Modify security settings:

sqlite> UPDATE config SET value='false' WHERE key='authentication_required';

Export entire database:

sqlite> .dump

Attack Strategies

SQLite databases have been a target of numerous sophisticated attacks. Let’s explore some of the major ones:

1. Memory Corruption and Remote Code Execution (RCE)

The Magellan vulnerabilities (e.g., CVE-2019-5018, CVE-2019-13734) exploited flaws in SQLite’s implementation to allow remote code execution. These were triggered via specially crafted SQL queries that caused:

• Heap-based buffer overflows
• Out-of-bounds reads

A vulnerable function was fts3_tokenizer in the Full-Text Search (FTS) module. Attackers embedded malicious payloads in web pages, exploiting browsers like Chromium that use SQLite internally.

2. Database File Manipulation & Malicious Trigger Injection

Attackers can tamper directly with .db files to insert triggers — commands that auto-execute on certain actions (INSERT, UPDATE). In mobile apps, attackers modify local .db files to:

• Exfiltrate data
• Alter app behavior
• Inject malicious code

3. Arbitrary Code Execution via Query Parsing Bugs

Example: CVE-2020-15358
By exploiting flaws in how SQLite parses nested WITH clause queries, attackers manipulated memory routines and achieved arbitrary code execution.

Dangerous when:

• Web applications allow user-controlled queries.
• Sanitization is weak or bypassed.

4. Exploiting Privileges & Weak Encryption in Mobile Apps

Many mobile apps use unencrypted SQLite databases to store sensitive data.

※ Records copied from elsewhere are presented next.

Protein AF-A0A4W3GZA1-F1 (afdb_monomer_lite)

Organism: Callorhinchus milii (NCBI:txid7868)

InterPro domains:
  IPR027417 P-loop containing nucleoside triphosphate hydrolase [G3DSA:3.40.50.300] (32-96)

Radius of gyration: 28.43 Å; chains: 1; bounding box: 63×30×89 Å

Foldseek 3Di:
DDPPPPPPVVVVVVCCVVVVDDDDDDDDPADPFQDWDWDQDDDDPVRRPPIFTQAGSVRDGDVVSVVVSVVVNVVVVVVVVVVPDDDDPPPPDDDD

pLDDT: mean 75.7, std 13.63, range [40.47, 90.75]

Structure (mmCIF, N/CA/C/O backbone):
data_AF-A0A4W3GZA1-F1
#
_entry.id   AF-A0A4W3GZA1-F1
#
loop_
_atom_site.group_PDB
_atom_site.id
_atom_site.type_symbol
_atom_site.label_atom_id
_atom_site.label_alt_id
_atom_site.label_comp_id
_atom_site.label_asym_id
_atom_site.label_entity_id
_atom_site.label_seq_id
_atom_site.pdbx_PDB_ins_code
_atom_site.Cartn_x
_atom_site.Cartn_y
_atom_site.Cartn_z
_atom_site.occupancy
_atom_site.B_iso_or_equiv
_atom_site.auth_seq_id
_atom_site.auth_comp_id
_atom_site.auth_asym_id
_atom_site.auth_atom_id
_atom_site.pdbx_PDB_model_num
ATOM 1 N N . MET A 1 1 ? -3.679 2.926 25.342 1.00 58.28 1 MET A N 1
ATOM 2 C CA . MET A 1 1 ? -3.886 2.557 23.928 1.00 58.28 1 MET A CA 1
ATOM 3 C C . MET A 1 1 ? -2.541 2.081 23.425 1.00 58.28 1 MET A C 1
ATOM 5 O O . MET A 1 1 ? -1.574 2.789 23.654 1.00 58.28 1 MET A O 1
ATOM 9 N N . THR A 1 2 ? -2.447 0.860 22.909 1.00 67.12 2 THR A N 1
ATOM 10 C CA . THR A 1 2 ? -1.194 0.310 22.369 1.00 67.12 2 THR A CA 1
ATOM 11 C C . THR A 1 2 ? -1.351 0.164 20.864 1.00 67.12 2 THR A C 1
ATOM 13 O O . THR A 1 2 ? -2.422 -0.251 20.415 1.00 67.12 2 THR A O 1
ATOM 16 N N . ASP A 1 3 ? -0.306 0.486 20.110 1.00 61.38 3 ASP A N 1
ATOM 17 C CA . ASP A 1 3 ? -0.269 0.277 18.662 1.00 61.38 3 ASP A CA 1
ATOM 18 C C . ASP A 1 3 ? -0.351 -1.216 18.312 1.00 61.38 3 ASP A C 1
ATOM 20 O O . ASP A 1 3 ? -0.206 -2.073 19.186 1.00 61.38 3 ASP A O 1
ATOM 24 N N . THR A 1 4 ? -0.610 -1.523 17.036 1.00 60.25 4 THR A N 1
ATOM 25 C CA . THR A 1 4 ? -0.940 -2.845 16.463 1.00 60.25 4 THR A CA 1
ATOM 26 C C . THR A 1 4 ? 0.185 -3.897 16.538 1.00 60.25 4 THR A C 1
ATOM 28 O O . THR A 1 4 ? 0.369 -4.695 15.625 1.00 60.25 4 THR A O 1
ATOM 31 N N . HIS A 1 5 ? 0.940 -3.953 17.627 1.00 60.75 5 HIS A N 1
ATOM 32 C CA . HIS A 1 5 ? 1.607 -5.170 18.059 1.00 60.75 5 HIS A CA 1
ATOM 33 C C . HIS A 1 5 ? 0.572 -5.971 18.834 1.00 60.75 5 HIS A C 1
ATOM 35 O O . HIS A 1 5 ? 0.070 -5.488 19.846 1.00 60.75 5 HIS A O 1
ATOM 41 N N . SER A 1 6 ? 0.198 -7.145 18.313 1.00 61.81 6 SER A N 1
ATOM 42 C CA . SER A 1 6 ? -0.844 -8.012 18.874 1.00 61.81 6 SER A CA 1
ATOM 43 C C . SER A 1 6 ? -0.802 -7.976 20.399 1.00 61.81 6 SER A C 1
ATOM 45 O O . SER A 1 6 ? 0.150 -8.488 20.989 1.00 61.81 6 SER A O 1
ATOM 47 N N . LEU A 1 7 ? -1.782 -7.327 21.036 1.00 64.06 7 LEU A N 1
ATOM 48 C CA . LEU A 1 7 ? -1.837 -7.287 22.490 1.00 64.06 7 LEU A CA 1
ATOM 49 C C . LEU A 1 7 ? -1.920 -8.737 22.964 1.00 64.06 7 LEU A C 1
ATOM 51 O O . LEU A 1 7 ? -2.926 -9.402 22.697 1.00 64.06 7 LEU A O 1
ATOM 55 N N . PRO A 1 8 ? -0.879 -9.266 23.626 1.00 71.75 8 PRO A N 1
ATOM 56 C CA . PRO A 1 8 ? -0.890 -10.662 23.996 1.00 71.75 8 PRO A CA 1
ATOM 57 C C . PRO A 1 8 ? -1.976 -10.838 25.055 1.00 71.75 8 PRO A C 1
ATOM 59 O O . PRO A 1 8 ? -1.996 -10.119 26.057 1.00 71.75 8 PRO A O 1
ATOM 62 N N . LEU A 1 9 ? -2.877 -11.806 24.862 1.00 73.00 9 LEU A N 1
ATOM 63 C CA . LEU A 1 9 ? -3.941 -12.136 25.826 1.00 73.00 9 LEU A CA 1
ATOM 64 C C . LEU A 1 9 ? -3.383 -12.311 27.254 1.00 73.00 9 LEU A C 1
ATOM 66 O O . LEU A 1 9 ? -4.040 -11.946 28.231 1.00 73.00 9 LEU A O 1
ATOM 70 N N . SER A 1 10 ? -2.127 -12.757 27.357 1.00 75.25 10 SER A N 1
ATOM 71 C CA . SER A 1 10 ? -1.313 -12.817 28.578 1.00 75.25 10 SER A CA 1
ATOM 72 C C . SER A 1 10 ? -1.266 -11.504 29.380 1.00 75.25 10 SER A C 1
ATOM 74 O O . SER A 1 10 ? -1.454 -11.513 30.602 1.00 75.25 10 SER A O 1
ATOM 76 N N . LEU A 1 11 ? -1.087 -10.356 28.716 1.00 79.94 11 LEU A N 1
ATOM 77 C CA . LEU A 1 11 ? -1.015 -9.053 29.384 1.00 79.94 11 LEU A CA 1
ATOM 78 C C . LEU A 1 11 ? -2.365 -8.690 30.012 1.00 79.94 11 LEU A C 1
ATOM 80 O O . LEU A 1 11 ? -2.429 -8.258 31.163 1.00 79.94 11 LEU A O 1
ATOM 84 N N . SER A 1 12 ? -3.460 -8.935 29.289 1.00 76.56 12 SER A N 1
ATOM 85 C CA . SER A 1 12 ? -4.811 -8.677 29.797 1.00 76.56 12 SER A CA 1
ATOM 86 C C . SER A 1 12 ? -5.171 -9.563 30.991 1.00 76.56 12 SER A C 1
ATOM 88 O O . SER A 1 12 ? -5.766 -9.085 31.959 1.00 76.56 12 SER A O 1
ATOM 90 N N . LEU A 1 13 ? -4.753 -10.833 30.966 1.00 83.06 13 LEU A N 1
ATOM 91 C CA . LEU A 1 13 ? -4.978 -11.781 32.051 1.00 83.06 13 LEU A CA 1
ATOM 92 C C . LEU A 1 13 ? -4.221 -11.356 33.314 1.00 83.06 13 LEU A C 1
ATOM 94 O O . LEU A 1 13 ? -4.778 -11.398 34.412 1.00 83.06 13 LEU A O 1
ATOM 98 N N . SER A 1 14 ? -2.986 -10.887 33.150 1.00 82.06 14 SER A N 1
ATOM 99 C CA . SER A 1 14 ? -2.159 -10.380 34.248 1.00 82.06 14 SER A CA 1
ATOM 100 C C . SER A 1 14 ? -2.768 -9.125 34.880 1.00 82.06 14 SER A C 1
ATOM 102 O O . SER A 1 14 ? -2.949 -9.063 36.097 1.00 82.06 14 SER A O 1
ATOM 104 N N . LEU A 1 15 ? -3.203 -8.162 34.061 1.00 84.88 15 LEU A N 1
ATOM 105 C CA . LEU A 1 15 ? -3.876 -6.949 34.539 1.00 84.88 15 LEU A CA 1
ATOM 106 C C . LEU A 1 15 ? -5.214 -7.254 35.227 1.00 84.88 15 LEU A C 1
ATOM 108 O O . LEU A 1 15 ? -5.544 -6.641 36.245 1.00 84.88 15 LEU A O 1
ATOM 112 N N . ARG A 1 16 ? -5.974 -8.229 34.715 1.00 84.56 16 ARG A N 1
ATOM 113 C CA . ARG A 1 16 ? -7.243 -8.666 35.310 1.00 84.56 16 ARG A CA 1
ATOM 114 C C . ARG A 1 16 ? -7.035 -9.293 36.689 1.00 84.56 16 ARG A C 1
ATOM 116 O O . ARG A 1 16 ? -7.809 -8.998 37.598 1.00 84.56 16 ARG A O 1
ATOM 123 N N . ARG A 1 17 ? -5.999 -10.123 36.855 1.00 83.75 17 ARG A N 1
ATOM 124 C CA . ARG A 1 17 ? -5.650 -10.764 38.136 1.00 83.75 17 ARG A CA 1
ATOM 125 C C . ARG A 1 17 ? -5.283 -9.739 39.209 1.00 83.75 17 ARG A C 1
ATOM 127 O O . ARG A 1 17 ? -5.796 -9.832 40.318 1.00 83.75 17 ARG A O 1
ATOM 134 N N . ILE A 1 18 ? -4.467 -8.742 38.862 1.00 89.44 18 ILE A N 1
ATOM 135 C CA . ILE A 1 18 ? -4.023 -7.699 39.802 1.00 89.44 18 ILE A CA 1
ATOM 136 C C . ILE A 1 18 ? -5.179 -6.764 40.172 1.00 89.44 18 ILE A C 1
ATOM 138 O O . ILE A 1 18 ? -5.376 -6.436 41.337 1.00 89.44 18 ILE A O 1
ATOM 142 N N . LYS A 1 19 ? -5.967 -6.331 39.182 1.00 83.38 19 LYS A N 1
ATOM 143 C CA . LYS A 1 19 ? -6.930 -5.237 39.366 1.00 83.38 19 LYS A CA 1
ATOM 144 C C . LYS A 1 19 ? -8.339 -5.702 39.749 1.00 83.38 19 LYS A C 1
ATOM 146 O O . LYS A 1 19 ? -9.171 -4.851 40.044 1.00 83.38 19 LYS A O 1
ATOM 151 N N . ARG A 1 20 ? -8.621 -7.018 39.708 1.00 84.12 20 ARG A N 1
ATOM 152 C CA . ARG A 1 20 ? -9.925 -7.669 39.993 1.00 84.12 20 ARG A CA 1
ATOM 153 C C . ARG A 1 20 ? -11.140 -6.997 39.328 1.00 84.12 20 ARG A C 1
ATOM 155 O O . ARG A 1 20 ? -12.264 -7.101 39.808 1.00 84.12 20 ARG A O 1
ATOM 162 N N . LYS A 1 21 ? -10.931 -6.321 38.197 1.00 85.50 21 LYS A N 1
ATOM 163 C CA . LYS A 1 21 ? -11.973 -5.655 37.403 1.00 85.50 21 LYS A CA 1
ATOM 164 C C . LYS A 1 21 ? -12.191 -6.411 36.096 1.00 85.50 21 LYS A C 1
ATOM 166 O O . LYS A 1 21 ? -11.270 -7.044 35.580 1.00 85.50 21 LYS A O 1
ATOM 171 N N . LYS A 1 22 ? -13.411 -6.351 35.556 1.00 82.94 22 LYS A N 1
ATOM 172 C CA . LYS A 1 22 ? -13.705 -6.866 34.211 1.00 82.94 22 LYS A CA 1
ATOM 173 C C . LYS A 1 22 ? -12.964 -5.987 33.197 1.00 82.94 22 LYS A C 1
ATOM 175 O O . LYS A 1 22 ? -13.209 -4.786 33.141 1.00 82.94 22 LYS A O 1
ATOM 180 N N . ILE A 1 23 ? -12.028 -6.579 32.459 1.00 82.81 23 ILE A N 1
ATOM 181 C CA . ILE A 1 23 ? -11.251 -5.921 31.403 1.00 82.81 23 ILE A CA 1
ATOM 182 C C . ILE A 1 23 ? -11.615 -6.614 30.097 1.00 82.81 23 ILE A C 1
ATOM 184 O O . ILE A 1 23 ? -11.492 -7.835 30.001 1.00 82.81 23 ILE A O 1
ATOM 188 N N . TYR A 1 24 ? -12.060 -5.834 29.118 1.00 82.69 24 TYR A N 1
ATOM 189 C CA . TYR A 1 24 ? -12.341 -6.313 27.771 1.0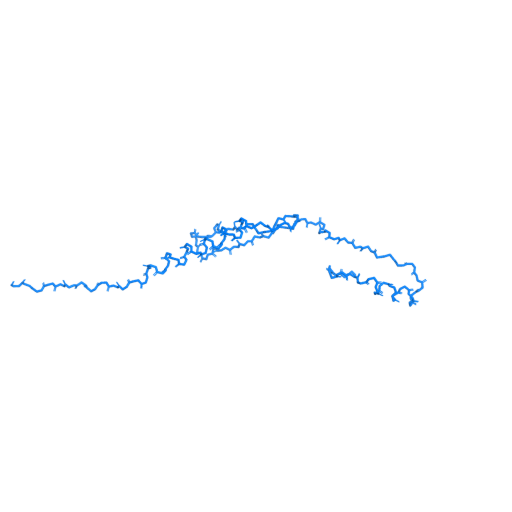0 82.69 24 TYR A CA 1
ATOM 190 C C . TYR A 1 24 ? -11.181 -5.919 26.864 1.00 82.69 24 TYR A C 1
ATOM 192 O O . TYR A 1 24 ? -10.755 -4.765 26.860 1.00 82.69 24 TYR A O 1
ATOM 200 N N . VAL A 1 25 ? -10.660 -6.890 26.120 1.00 81.88 25 VAL A N 1
ATOM 201 C CA . VAL A 1 25 ? -9.663 -6.649 25.077 1.00 81.88 25 VAL A CA 1
ATOM 202 C C . VAL A 1 25 ? -10.408 -6.601 23.757 1.00 81.88 25 VAL A C 1
ATOM 204 O O . VAL A 1 25 ? -11.061 -7.572 23.386 1.00 81.88 25 VAL A O 1
ATOM 207 N N . ILE A 1 26 ? -10.319 -5.466 23.072 1.00 81.31 26 ILE A N 1
ATOM 208 C CA . ILE A 1 26 ? -10.888 -5.276 21.742 1.00 81.31 26 ILE A CA 1
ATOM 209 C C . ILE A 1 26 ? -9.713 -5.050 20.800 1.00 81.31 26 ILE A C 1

For example:

• WhatsApp once stored chat data unencrypted in SQLite format.

• Attackers extract session data, tokens, or credentials.

5. Privilege Escalation via load_extension Abuse

SQLite’s load_extension function allows dynamic loading of external modules (.so, .dll files). If enabled:

• Attackers can load arbitrary shared libraries.
• Gain code execution at the same privilege level as the SQLite process.

Example: On an IoT device, load_extension was left enabled for debugging. Attackers exploited it to inject custom modules and take control.

Summary

This article is a hacker’s guide to SQLite, covering both basics and attack strategies. It introduces SQLite commands and structure, then explores how various threat actors exploit SQLite vulnerabilities. The content is crucial for cybersecurity professionals and developers, as it provides essential knowledge about a widely used database system while highlighting its potential security risks.